==== RECORDS TO USE ====
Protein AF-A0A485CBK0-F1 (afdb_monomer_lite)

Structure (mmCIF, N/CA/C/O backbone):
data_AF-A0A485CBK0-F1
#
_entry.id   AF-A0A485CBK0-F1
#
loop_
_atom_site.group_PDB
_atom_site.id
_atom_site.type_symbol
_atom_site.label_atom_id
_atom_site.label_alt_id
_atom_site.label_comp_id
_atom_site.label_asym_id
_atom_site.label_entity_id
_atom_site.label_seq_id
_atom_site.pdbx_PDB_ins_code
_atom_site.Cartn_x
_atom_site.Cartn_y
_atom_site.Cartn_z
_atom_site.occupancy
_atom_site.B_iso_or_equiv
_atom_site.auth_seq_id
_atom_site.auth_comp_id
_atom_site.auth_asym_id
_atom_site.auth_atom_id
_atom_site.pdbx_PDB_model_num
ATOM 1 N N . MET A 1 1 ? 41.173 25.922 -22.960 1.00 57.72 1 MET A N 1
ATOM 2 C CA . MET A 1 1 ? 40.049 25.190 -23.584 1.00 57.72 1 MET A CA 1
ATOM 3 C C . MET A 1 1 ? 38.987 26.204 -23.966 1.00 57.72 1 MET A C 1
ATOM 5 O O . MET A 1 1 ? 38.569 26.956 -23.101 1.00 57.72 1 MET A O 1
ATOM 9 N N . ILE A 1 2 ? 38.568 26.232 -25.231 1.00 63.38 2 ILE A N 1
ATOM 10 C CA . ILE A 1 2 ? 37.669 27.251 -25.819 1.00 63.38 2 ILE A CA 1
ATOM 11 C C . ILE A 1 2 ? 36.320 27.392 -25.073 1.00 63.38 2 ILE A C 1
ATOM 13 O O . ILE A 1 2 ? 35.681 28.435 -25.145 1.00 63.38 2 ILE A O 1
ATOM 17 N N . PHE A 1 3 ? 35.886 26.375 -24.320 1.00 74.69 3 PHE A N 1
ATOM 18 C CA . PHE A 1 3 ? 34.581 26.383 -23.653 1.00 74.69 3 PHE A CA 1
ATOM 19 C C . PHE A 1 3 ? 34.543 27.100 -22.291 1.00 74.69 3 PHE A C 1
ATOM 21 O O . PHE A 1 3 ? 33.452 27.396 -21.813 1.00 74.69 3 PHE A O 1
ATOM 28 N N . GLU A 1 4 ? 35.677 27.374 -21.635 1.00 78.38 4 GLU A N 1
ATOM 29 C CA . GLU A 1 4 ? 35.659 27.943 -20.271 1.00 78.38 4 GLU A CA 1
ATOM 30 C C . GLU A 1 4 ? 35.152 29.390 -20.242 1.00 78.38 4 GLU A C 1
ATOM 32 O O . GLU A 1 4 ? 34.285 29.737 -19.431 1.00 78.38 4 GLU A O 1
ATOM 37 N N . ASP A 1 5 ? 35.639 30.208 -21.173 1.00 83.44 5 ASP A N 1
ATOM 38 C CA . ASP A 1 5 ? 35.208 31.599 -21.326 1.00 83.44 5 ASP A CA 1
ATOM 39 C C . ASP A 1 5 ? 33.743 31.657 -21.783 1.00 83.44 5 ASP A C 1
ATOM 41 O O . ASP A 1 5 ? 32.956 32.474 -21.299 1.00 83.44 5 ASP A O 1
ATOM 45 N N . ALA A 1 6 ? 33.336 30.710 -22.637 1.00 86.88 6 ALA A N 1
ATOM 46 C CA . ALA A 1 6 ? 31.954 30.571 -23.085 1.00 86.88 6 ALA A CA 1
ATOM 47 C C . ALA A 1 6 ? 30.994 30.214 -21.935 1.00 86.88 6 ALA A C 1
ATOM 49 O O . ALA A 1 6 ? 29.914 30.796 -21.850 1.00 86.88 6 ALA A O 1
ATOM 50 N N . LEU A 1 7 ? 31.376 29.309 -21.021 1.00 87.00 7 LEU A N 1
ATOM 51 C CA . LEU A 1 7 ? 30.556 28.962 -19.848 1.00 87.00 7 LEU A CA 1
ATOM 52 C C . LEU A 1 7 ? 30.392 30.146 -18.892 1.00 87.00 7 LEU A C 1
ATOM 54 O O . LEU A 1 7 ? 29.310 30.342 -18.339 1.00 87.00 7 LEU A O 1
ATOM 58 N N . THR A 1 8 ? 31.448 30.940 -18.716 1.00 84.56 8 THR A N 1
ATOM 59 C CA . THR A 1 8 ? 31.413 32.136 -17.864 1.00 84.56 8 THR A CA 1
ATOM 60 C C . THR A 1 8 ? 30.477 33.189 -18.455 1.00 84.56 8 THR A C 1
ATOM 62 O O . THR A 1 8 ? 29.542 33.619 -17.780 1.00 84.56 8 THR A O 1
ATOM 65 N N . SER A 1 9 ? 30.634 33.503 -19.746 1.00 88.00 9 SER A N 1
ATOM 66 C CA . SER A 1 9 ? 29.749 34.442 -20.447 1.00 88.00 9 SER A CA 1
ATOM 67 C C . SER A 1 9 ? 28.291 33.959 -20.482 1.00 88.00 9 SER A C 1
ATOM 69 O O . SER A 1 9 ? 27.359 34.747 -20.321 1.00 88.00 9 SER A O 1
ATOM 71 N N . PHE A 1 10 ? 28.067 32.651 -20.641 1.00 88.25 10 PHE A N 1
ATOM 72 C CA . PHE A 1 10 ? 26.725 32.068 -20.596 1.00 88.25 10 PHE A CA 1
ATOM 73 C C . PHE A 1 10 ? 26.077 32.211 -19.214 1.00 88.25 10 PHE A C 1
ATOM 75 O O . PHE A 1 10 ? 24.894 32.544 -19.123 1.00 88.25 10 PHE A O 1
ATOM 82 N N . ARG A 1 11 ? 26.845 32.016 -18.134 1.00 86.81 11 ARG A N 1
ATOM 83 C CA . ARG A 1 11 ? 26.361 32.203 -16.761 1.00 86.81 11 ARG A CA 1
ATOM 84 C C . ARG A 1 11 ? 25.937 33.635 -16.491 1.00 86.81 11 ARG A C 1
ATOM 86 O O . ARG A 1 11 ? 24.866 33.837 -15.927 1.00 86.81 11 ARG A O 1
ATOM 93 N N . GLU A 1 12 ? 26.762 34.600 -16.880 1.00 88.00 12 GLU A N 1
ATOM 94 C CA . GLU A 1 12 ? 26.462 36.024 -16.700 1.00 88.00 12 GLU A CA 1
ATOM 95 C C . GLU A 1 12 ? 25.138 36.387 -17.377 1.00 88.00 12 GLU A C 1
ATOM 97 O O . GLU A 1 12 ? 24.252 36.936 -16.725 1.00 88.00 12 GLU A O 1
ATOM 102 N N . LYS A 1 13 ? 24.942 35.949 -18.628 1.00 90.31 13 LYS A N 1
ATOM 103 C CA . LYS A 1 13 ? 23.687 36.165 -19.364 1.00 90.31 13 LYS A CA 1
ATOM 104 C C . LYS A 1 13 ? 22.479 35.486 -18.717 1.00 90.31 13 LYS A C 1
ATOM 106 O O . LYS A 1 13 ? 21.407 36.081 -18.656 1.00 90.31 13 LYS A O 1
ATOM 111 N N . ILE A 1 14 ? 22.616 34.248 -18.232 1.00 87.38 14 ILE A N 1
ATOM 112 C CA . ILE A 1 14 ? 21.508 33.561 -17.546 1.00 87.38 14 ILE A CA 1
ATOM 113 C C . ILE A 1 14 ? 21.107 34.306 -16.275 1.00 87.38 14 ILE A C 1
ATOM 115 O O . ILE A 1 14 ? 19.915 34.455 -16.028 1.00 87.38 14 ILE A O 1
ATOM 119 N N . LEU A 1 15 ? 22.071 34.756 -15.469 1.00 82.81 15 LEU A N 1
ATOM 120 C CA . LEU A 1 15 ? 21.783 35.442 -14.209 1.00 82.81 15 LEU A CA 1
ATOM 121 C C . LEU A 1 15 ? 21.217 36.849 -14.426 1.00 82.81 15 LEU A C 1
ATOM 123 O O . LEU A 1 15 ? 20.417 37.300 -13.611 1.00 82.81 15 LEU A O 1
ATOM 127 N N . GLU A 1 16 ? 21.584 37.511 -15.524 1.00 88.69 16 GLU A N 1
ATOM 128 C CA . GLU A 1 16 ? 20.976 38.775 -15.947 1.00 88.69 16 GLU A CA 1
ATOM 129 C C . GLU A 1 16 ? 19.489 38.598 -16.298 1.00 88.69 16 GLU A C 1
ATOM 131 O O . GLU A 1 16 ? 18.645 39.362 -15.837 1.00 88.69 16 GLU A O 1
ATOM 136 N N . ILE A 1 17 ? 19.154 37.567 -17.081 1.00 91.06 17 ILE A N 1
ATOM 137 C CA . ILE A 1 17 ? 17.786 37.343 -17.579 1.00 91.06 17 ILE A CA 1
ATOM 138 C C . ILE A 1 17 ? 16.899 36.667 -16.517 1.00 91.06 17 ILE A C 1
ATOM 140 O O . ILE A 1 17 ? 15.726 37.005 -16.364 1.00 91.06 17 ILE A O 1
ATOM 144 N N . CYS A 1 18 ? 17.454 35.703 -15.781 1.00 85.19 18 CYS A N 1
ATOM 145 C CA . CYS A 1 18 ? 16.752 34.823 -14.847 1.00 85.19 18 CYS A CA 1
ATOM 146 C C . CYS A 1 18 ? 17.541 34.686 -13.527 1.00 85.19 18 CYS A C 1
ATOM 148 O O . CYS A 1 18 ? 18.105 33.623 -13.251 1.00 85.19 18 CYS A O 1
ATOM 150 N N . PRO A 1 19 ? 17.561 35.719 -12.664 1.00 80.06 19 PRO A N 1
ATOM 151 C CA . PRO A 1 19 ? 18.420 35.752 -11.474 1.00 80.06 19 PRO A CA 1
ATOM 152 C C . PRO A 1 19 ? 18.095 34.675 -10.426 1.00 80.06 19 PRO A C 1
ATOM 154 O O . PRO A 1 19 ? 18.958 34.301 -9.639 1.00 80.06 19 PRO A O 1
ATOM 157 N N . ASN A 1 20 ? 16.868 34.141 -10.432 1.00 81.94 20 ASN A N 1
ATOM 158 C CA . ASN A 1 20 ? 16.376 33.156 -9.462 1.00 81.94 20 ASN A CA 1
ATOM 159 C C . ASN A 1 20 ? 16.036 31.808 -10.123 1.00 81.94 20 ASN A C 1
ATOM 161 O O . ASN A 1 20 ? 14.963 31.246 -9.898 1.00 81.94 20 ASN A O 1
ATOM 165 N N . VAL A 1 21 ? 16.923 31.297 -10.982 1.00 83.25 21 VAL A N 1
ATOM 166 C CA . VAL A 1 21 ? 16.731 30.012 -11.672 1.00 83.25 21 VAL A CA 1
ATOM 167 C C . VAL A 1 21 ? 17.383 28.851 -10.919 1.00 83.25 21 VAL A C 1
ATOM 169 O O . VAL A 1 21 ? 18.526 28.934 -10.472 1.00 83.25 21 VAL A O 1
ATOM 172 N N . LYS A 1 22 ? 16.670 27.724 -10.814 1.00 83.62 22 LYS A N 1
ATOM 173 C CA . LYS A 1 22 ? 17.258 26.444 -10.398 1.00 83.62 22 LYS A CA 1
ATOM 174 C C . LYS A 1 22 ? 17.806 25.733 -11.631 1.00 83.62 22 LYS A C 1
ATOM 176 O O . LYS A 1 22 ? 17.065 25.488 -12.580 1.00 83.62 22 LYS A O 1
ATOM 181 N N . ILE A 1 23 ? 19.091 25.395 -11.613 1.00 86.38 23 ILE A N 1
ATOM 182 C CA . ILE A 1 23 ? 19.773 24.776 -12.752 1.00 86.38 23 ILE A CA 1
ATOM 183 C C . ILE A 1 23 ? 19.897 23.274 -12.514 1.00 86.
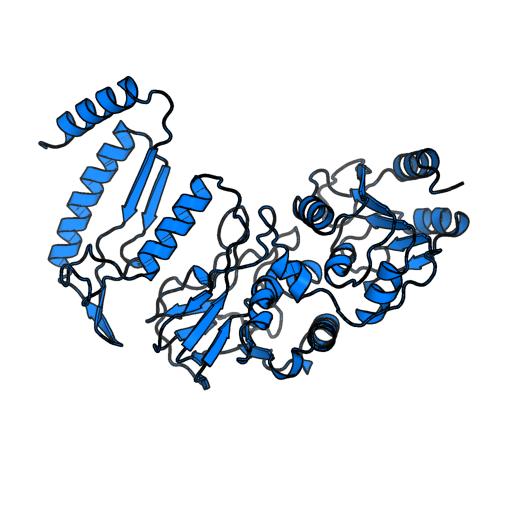38 23 ILE A C 1
ATOM 185 O O . ILE A 1 23 ? 20.362 22.835 -11.460 1.00 86.38 23 ILE A O 1
ATOM 189 N N . PHE A 1 24 ? 19.503 22.496 -13.517 1.00 87.38 24 PHE A N 1
ATOM 190 C CA . PHE A 1 24 ? 19.679 21.050 -13.557 1.00 87.38 24 PHE A CA 1
ATOM 191 C C . PHE A 1 24 ? 20.671 20.694 -14.654 1.00 87.38 24 PHE A C 1
ATOM 193 O O . PHE A 1 24 ? 20.536 21.163 -15.783 1.00 87.38 24 PHE A O 1
ATOM 200 N N . LEU A 1 25 ? 21.651 19.858 -14.326 1.00 88.94 25 LEU A N 1
ATOM 201 C CA . LEU A 1 25 ? 22.603 19.323 -15.291 1.00 88.94 25 LEU A CA 1
ATOM 202 C C . LEU A 1 25 ? 22.274 17.852 -15.553 1.00 88.94 25 LEU A C 1
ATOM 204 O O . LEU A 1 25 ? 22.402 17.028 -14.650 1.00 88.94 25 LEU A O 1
====
§ **EXERCISE INSTRUCTIONS**
Above are the records. Print exactly, and only, the lines from the line with "ATOM 140 O O" to the line with "ATOM 145 C CA", both inclusive.

§ **SOLUTION FOR THIS EXERCISE**
ATOM 140 O O . ILE A 1 17 ? 15.726 37.005 -16.364 1.00 91.06 17 ILE A O 1
ATOM 144 N N . CYS A 1 18 ? 17.454 35.703 -15.781 1.00 85.19 18 CYS A N 1
ATOM 145 C CA . CYS A 1 18 ? 16.752 34.823 -14.847 1.00 85.19 18 CYS A CA 1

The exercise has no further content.